Exercise prompt ::
Could you set down exactly the lines of the data below, starting at the one that holds "ATOM 54 C C" and ending at the one that holds "ATOM 63 C C", both included, and only those?

Extracted entries ::
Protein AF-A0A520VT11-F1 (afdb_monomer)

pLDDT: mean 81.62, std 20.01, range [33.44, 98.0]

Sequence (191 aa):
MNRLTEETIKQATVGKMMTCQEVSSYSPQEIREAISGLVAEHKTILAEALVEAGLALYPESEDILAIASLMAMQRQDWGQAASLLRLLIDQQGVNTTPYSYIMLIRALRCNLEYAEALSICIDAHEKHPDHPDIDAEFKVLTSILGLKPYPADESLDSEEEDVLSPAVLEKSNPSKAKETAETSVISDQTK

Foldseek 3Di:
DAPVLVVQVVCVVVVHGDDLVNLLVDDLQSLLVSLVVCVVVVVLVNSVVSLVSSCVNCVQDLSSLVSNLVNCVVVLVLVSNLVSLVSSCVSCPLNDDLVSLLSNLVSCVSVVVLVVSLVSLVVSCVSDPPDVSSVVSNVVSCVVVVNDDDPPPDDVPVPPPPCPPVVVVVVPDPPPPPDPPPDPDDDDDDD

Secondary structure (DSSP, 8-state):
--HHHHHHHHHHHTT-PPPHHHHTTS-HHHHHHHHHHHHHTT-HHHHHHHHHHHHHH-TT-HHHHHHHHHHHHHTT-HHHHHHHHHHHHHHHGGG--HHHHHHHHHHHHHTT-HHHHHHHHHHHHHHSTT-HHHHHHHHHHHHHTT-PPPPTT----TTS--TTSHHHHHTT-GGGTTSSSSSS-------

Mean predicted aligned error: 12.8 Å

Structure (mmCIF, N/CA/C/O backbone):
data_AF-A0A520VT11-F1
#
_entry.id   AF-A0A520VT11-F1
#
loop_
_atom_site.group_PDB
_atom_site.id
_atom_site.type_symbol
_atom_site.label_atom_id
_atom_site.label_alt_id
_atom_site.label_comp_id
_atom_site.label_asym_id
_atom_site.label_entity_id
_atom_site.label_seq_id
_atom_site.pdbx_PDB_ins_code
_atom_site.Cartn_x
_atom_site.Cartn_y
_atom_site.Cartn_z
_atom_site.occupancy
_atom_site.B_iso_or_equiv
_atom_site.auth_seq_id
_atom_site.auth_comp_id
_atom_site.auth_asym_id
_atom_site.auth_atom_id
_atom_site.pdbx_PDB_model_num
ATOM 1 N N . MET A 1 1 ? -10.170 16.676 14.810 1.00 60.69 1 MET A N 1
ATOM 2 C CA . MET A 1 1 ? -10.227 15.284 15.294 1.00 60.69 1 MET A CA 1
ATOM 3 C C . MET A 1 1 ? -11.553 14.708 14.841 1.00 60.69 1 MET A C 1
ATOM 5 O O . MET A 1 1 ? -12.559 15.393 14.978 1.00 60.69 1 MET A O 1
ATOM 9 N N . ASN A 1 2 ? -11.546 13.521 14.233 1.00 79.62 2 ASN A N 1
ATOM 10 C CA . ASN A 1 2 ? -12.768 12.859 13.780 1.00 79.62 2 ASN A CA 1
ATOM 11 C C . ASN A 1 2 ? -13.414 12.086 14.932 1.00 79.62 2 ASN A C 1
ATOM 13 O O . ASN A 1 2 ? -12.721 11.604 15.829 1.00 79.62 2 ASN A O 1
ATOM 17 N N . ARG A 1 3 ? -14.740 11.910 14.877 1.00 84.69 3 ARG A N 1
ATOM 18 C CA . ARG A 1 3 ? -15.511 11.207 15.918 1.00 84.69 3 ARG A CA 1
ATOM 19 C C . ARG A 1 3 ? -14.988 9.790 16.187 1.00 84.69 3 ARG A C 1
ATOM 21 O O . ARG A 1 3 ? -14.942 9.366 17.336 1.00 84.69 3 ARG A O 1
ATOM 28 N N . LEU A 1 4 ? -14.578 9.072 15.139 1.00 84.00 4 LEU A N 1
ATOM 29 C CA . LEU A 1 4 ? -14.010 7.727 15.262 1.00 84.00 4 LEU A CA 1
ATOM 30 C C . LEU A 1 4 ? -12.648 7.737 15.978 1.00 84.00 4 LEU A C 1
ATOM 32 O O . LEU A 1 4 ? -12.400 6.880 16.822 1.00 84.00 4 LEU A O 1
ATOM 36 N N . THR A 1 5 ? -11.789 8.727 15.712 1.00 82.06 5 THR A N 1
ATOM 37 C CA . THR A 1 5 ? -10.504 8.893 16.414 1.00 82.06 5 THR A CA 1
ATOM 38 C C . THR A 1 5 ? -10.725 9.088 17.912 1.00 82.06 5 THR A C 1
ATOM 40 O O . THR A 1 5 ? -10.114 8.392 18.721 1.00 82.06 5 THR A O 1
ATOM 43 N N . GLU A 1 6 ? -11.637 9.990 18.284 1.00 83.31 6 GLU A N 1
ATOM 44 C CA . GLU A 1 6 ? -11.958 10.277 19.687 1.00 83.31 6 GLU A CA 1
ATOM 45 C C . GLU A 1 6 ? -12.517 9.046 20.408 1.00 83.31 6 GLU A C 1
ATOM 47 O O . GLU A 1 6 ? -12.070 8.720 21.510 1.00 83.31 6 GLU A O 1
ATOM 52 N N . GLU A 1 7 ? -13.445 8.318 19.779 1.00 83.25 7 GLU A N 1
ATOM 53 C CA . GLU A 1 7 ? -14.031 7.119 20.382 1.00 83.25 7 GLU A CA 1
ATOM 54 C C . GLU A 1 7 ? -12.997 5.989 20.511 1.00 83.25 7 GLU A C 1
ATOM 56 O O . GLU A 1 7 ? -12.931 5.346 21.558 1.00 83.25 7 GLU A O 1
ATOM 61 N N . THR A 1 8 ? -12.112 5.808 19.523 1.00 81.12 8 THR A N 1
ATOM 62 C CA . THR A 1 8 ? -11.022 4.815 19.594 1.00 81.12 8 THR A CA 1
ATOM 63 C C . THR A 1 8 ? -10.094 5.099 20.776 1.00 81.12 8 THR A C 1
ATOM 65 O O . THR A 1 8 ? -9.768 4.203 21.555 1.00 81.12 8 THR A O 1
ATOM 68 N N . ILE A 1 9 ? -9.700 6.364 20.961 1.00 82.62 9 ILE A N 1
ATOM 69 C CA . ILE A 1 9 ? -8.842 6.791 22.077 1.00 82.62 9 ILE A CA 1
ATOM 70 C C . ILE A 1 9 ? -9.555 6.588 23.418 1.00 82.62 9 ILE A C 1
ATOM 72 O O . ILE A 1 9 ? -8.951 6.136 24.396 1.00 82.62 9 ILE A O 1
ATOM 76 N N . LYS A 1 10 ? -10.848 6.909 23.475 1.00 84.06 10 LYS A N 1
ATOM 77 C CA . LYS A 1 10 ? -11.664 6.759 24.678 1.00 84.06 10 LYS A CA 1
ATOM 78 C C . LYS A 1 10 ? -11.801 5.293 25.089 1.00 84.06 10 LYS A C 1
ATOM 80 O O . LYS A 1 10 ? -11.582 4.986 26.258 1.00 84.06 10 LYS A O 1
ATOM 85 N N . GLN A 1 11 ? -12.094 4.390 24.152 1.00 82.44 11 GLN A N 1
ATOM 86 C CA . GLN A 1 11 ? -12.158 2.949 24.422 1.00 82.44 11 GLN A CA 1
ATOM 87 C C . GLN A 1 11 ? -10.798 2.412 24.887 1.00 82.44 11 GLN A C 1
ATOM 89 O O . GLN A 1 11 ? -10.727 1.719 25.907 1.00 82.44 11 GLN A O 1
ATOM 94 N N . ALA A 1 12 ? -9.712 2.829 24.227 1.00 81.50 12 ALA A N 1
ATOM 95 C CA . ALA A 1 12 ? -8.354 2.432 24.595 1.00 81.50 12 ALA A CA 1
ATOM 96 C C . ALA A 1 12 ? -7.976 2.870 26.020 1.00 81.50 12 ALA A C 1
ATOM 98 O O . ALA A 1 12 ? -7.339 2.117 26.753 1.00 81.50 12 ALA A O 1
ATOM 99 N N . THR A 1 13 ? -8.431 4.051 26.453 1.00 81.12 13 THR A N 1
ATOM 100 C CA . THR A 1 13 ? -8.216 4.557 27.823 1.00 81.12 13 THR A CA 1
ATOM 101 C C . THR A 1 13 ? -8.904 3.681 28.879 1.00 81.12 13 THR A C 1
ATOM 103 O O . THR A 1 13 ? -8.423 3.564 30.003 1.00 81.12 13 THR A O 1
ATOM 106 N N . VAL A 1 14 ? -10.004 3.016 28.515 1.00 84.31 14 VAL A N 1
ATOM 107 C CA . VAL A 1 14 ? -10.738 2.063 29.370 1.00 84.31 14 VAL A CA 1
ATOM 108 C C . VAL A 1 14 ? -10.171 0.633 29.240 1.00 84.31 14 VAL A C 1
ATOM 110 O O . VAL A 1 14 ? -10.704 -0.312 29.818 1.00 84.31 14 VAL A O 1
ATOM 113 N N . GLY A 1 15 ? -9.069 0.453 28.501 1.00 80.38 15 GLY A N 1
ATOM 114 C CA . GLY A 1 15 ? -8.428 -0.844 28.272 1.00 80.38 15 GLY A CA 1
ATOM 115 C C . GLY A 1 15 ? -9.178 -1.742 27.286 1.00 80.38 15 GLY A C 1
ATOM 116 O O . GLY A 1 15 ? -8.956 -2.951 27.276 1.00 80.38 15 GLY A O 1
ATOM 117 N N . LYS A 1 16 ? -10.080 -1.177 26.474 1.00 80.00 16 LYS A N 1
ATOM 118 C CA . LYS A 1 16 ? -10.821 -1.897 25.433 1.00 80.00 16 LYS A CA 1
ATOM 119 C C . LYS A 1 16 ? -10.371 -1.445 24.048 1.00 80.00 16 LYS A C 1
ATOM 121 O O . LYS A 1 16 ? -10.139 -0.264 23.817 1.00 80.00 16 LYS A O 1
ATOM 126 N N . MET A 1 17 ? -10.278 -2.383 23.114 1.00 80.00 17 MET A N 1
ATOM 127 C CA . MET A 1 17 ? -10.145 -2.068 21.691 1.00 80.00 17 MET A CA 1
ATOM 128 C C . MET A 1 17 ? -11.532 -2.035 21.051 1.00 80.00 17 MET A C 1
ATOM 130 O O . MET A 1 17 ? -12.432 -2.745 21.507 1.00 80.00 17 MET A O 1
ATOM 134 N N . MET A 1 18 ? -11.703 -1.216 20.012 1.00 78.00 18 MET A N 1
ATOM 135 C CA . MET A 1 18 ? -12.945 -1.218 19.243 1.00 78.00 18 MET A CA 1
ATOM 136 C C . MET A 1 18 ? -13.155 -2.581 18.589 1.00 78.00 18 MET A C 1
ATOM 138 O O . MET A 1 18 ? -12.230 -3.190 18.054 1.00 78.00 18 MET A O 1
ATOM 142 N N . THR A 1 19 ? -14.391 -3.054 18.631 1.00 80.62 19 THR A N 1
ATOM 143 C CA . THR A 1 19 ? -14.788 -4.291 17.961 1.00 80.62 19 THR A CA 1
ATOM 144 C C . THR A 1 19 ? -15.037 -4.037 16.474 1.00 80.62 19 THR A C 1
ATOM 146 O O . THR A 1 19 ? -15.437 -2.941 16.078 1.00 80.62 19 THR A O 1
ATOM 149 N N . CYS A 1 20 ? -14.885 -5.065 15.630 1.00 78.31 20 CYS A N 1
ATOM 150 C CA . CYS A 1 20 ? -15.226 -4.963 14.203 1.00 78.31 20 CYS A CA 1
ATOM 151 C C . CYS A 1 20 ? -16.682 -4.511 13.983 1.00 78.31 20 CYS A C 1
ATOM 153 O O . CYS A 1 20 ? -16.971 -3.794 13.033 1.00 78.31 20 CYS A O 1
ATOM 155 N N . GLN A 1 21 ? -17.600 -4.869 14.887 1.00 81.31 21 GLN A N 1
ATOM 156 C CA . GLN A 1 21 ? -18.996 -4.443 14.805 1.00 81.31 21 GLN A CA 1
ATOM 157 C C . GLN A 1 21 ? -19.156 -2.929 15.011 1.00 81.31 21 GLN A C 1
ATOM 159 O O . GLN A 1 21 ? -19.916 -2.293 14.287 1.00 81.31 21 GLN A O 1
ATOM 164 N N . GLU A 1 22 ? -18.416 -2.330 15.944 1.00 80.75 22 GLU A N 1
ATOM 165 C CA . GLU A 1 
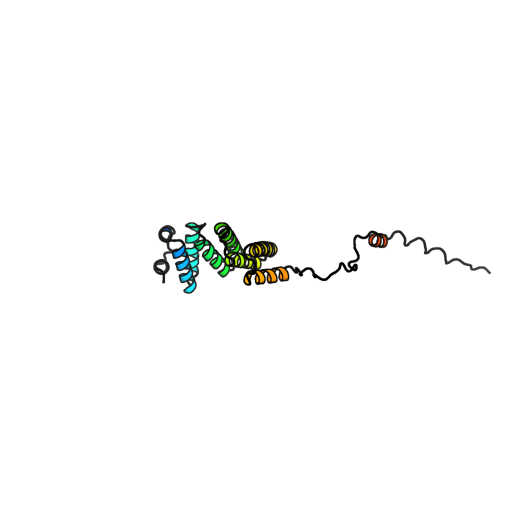22 ? -18.432 -0.876 16.149 1.00 80.75 22 GLU A CA 1
ATOM 166 C C . GLU A 1 22 ? -17.797 -0.145 14.961 1.00 80.75 22 GLU A C 1
ATOM 168 O O . GLU A 1 22 ? -18.351 0.843 14.483 1.00 80.75 22 GLU A O 1
ATOM 173 N N . VAL A 1 23 ? -16.690 -0.671 14.425 1.00 79.75 23 VAL A N 1
ATOM 174 C CA . VAL A 1 23 ? -16.012 -0.100 13.248 1.00 79.75 23 VAL A CA 1
ATOM 175 C C . VAL A 1 23 ? -16.876 -0.209 11.983 1.00 79.75 23 VAL A C 1
ATOM 177 O O . VAL A 1 23 ? -16.882 0.714 11.177 1.00 79.75 23 VAL A O 1
ATOM 180 N N . SER A 1 24 ? -17.687 -1.265 11.840 1.00 84.38 24 SER A N 1
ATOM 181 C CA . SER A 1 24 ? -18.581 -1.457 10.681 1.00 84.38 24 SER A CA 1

Written response ::
ATOM 54 C C . GLU A 1 7 ? -12.997 5.989 20.511 1.00 83.25 7 GLU A C 1
ATOM 56 O O . GLU A 1 7 ? -12.931 5.346 21.558 1.00 83.25 7 GLU A O 1
ATOM 61 N N . THR A 1 8 ? -12.112 5.808 19.523 1.00 81.12 8 THR A N 1
ATOM 62 C CA . THR A 1 8 ? -11.022 4.815 19.594 1.00 81.12 8 THR A CA 1
ATOM 63 C C . THR A 1 8 ? -10.094 5.099 20.776 1.00 81.12 8 THR A C 1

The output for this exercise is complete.